1. He is tired of such vain repetition. It was crambe repetita, the same jarring string struck with the same rough hand. He complains of them all, as miserable comforters, who heightened his anguish by unjust reproaches, instead of pouring in the kind balm of friendly sympathy. He thought it high time for such vain talkers to have done, and considers it as insolent and provoking to have such answers obtruded upon him. Note; (1.) They who send wounded consciences to better obedience, and their own duties, for a cure, like Job’s comforters, do but exasperate the pain. (2.) No human consolations can afford satisfaction to the soul under a sense of sin, till God speak the pardoning word. (3.) To censure men for sins that we cannot prove, and to persist in repeating accusations that have been confuted and answered, deserves a sharp rebuke.

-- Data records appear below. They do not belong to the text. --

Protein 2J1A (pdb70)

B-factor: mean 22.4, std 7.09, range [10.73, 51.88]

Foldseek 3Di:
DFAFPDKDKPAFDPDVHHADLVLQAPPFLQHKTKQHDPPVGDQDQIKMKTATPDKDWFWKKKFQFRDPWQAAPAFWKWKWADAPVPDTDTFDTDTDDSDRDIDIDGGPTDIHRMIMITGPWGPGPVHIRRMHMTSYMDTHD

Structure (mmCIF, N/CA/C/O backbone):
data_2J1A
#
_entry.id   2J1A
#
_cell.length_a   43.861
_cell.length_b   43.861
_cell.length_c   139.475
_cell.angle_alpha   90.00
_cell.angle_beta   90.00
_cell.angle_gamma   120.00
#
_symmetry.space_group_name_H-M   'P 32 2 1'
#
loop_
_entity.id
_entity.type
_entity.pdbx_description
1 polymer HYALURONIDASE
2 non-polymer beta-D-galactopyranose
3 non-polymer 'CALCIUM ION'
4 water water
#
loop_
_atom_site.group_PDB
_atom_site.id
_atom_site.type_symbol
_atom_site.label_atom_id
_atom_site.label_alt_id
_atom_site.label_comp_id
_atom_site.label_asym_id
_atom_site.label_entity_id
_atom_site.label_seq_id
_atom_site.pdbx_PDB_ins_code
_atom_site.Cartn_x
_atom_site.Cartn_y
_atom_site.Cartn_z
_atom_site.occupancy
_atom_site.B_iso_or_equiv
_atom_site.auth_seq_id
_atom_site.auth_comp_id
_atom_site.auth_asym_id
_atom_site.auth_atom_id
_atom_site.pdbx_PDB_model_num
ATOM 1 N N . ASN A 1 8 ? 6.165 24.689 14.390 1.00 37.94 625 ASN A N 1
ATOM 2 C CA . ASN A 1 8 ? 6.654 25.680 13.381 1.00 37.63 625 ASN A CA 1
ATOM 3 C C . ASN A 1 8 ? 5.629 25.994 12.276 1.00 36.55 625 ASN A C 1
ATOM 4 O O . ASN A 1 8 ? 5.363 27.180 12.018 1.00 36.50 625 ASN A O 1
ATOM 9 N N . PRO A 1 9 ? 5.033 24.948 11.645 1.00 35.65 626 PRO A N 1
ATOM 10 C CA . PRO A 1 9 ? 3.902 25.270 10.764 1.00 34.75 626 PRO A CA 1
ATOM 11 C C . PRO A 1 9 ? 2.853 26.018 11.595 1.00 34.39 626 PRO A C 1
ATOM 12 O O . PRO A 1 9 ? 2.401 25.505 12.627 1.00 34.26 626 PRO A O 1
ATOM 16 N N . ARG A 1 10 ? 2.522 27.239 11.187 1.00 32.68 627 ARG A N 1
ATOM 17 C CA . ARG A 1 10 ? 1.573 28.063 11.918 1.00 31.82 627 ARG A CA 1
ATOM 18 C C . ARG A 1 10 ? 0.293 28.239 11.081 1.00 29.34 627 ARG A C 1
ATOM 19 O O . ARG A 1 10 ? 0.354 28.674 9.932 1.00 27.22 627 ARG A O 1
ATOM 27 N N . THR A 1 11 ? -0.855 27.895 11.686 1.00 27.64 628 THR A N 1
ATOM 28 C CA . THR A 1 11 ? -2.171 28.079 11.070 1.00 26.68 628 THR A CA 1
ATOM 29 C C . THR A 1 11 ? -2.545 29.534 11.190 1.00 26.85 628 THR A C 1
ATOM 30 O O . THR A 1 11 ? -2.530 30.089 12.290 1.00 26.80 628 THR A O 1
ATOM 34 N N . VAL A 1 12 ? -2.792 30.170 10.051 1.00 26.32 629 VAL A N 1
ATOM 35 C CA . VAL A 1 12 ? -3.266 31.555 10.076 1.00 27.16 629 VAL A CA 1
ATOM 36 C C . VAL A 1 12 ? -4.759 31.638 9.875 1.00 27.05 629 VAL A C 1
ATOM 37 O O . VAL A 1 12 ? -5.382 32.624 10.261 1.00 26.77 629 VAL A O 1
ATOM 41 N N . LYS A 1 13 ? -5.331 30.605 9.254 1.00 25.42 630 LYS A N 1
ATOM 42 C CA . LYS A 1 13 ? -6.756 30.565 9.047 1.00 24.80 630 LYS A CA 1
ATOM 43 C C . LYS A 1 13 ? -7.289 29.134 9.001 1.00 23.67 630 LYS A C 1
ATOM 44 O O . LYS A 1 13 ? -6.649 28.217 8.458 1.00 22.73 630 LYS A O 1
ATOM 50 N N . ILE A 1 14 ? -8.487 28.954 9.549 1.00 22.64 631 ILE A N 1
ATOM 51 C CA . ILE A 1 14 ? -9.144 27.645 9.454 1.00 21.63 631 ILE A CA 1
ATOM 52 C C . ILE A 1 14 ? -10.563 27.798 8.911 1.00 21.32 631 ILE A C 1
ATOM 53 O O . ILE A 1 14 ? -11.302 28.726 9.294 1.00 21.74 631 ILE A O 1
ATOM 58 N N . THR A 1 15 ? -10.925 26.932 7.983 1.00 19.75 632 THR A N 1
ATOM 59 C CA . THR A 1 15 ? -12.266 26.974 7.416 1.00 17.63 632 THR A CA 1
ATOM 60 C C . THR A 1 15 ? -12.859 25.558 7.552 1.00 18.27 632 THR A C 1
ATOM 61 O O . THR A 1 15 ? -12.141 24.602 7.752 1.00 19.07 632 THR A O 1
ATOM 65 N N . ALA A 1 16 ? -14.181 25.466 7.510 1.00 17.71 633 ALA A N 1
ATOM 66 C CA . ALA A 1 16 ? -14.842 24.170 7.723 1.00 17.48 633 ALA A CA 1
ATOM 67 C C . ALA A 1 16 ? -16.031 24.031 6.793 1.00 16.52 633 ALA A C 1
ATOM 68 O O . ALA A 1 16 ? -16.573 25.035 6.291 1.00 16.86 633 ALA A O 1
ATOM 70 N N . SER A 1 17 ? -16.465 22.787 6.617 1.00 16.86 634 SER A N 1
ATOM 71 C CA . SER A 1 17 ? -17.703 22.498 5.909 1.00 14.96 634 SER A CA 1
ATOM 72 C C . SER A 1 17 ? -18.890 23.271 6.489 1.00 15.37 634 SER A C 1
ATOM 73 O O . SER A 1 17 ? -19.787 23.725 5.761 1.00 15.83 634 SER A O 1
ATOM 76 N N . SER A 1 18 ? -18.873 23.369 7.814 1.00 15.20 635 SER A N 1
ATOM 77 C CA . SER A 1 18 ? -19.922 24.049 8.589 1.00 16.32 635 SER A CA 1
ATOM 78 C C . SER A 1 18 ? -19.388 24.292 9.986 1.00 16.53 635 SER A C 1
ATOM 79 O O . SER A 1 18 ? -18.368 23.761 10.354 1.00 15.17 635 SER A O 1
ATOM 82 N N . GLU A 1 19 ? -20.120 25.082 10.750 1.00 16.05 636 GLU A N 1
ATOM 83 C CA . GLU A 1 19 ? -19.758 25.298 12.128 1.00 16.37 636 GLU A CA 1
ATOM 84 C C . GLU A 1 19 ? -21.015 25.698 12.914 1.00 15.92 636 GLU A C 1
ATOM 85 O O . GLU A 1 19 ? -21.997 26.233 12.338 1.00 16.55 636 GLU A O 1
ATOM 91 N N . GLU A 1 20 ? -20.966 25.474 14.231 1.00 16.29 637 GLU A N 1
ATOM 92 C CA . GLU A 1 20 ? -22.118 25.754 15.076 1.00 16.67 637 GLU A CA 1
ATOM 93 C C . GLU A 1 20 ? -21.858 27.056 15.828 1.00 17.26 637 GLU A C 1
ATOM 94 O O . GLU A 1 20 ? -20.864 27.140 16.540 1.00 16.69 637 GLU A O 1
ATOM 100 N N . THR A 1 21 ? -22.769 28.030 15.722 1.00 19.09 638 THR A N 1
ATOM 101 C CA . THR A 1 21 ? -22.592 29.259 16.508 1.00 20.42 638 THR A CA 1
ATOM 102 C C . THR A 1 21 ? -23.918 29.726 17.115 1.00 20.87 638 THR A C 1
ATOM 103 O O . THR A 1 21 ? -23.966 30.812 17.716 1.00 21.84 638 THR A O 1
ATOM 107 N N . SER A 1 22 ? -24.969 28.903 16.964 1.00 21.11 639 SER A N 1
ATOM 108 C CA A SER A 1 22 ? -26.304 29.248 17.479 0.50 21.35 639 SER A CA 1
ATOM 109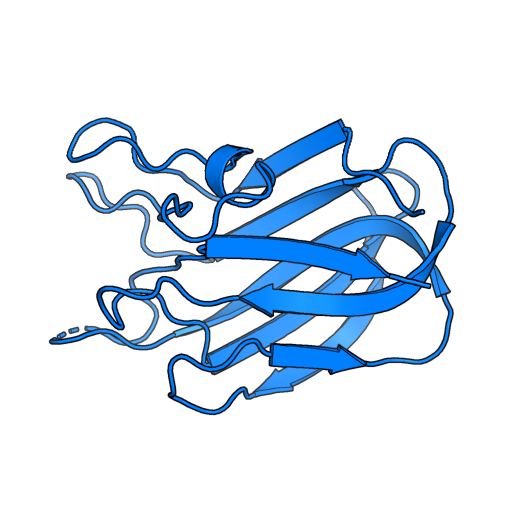 C CA B SER A 1 22 ? -26.312 29.237 17.468 0.50 21.44 639 SER A CA 1
ATOM 110 C C . SER A 1 22 ? -26.658 28.427 18.723 1.00 21.44 639 SER A C 1
ATOM 111 O O . SER A 1 22 ? -26.923 28.998 19.787 1.00 22.12 639 SER A O 1
ATOM 116 N N . GLY A 1 23 ? -26.668 27.096 18.595 1.00 20.36 640 GLY A N 1
ATOM 117 C CA . GLY A 1 23 ? -26.950 26.233 19.762 1.00 20.12 640 GLY A CA 1
ATOM 118 C C . GLY A 1 23 ? -25.865 26.253 20.846 1.00 20.28 640 GLY A C 1
ATOM 119 O O . GLY A 1 23 ? -26.132 25.986 22.033 1.00 20.32 640 GLY A O 1
ATOM 120 N N . GLU A 1 24 ? -24.636 26.589 20.437 1.00 18.06 641 GLU A N 1
ATOM 121 C CA . GLU A 1 24 ? -23.495 26.796 21.319 1.00 19.00 641 GLU A CA 1
ATOM 122 C C . GLU A 1 24 ? -22.473 27.545 20.474 1.00 18.37 641 GLU A C 1
ATOM 123 O O . GLU A 1 24 ? -22.654 27.663 19.261 1.00 20.11 641 GLU A O 1
ATOM 129 N N . ASN A 1 25 ? -21.393 28.003 21.099 1.00 19.59 642 ASN A N 1
ATOM 130 C CA . ASN A 1 25 ? -20.340 28.695 20.377 1.00 19.79 642 ASN A CA 1
ATOM 131 C C . ASN A 1 25 ? -19.223 27.706 20.016 1.00 18.61 642 ASN A C 1
ATOM 132 O O . ASN A 1 25 ? -18.357 27.416 20.846 1.00 18.91 642 ASN A O 1
ATOM 137 N N . ALA A 1 26 ? -19.297 27.139 18.806 1.00 17.60 643 ALA A N 1
ATOM 138 C CA . ALA A 1 26 ? -18.306 26.126 18.412 1.00 16.92 643 ALA A CA 1
ATOM 139 C C . ALA A 1 26 ? -17.751 26.368 16.990 1.00 17.34 643 ALA A C 1
ATOM 140 O O . ALA A 1 26 ? -17.821 25.467 16.141 1.00 17.73 643 ALA A O 1
ATOM 142 N N . PRO A 1 27 ? -17.234 27.593 16.734 1.00 17.59 644 PRO A N 1
ATOM 143 C CA . PRO A 1 27 ? -16.750 27.907 15.384 1.00 16.52 644 PRO A CA 1
ATOM 144 C C . PRO A 1 27 ? -15.489 27.101 15.039 1.00 16.32 644 PRO A C 1
ATOM 145 O O . PRO A 1 27 ? -14.790 26.581 15.939 1.00 15.74 644 PRO A O 1
ATOM 149 N N . ALA A 1 28 ? -15.187 27.045 13.728 1.00 16.76 645 ALA A N 1
ATOM 150 C CA . ALA A 1 28 ? -13.973 26.349 13.241 1.00 17.10 645 ALA A CA 1
ATOM 151 C C . ALA A 1 28 ? -12.705 26.873 13.935 1.00 16.71 645 ALA A C 1
ATOM 152 O O . ALA A 1 28 ? -11.794 26.090 14.217 1.00 18.21 645 ALA A O 1
ATOM 154 N N . SER A 1 29 ? -12.674 28.186 14.238 1.00 17.36 646 SER A N 1
ATOM 155 C CA . SER A 1 29 ? -11.467 28.809 14.850 1.00 17.66 646 SER A CA 1
ATOM 156 C C . SER A 1 29 ? -11.161 28.149 16.200 1.00 17.98 646 SER A C 1
ATOM 157 O O . SER A 1 29 ? -10.025 28.173 16.661 1.00 18.72 646 SER A O 1
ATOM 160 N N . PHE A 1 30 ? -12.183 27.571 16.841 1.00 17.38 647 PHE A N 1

2. He suggests to them how different a conduct he would have adopted toward them, had they been in his circumstances; and therein justly upbraids their cruelty and unkindness. I also could speak, or ought I to speak? ought I to heap up words against you, and shake mine head at you, if you were under my calamities? No: far other should be my conduct. ‘Twere easy indeed, as you do, to trample on the miserable, and insult the afflicted; but I would strengthen you with my mouth, suggesting every kind alleviation, ministering the soft balm of friendly sympathy and consolation; and the moving of my lips should asswage your grief. Note; (1.) Though we cannot remove the afflictions of our friends, we may kindly suggest to them arguments to support them, and, by tender sympathy with them, alleviate their sorrows. (2.) If we placed our souls in others’ stead, under their temptations and afflictions, it would teach us both to judge of them more favourably, and to treat them with greater tenderness.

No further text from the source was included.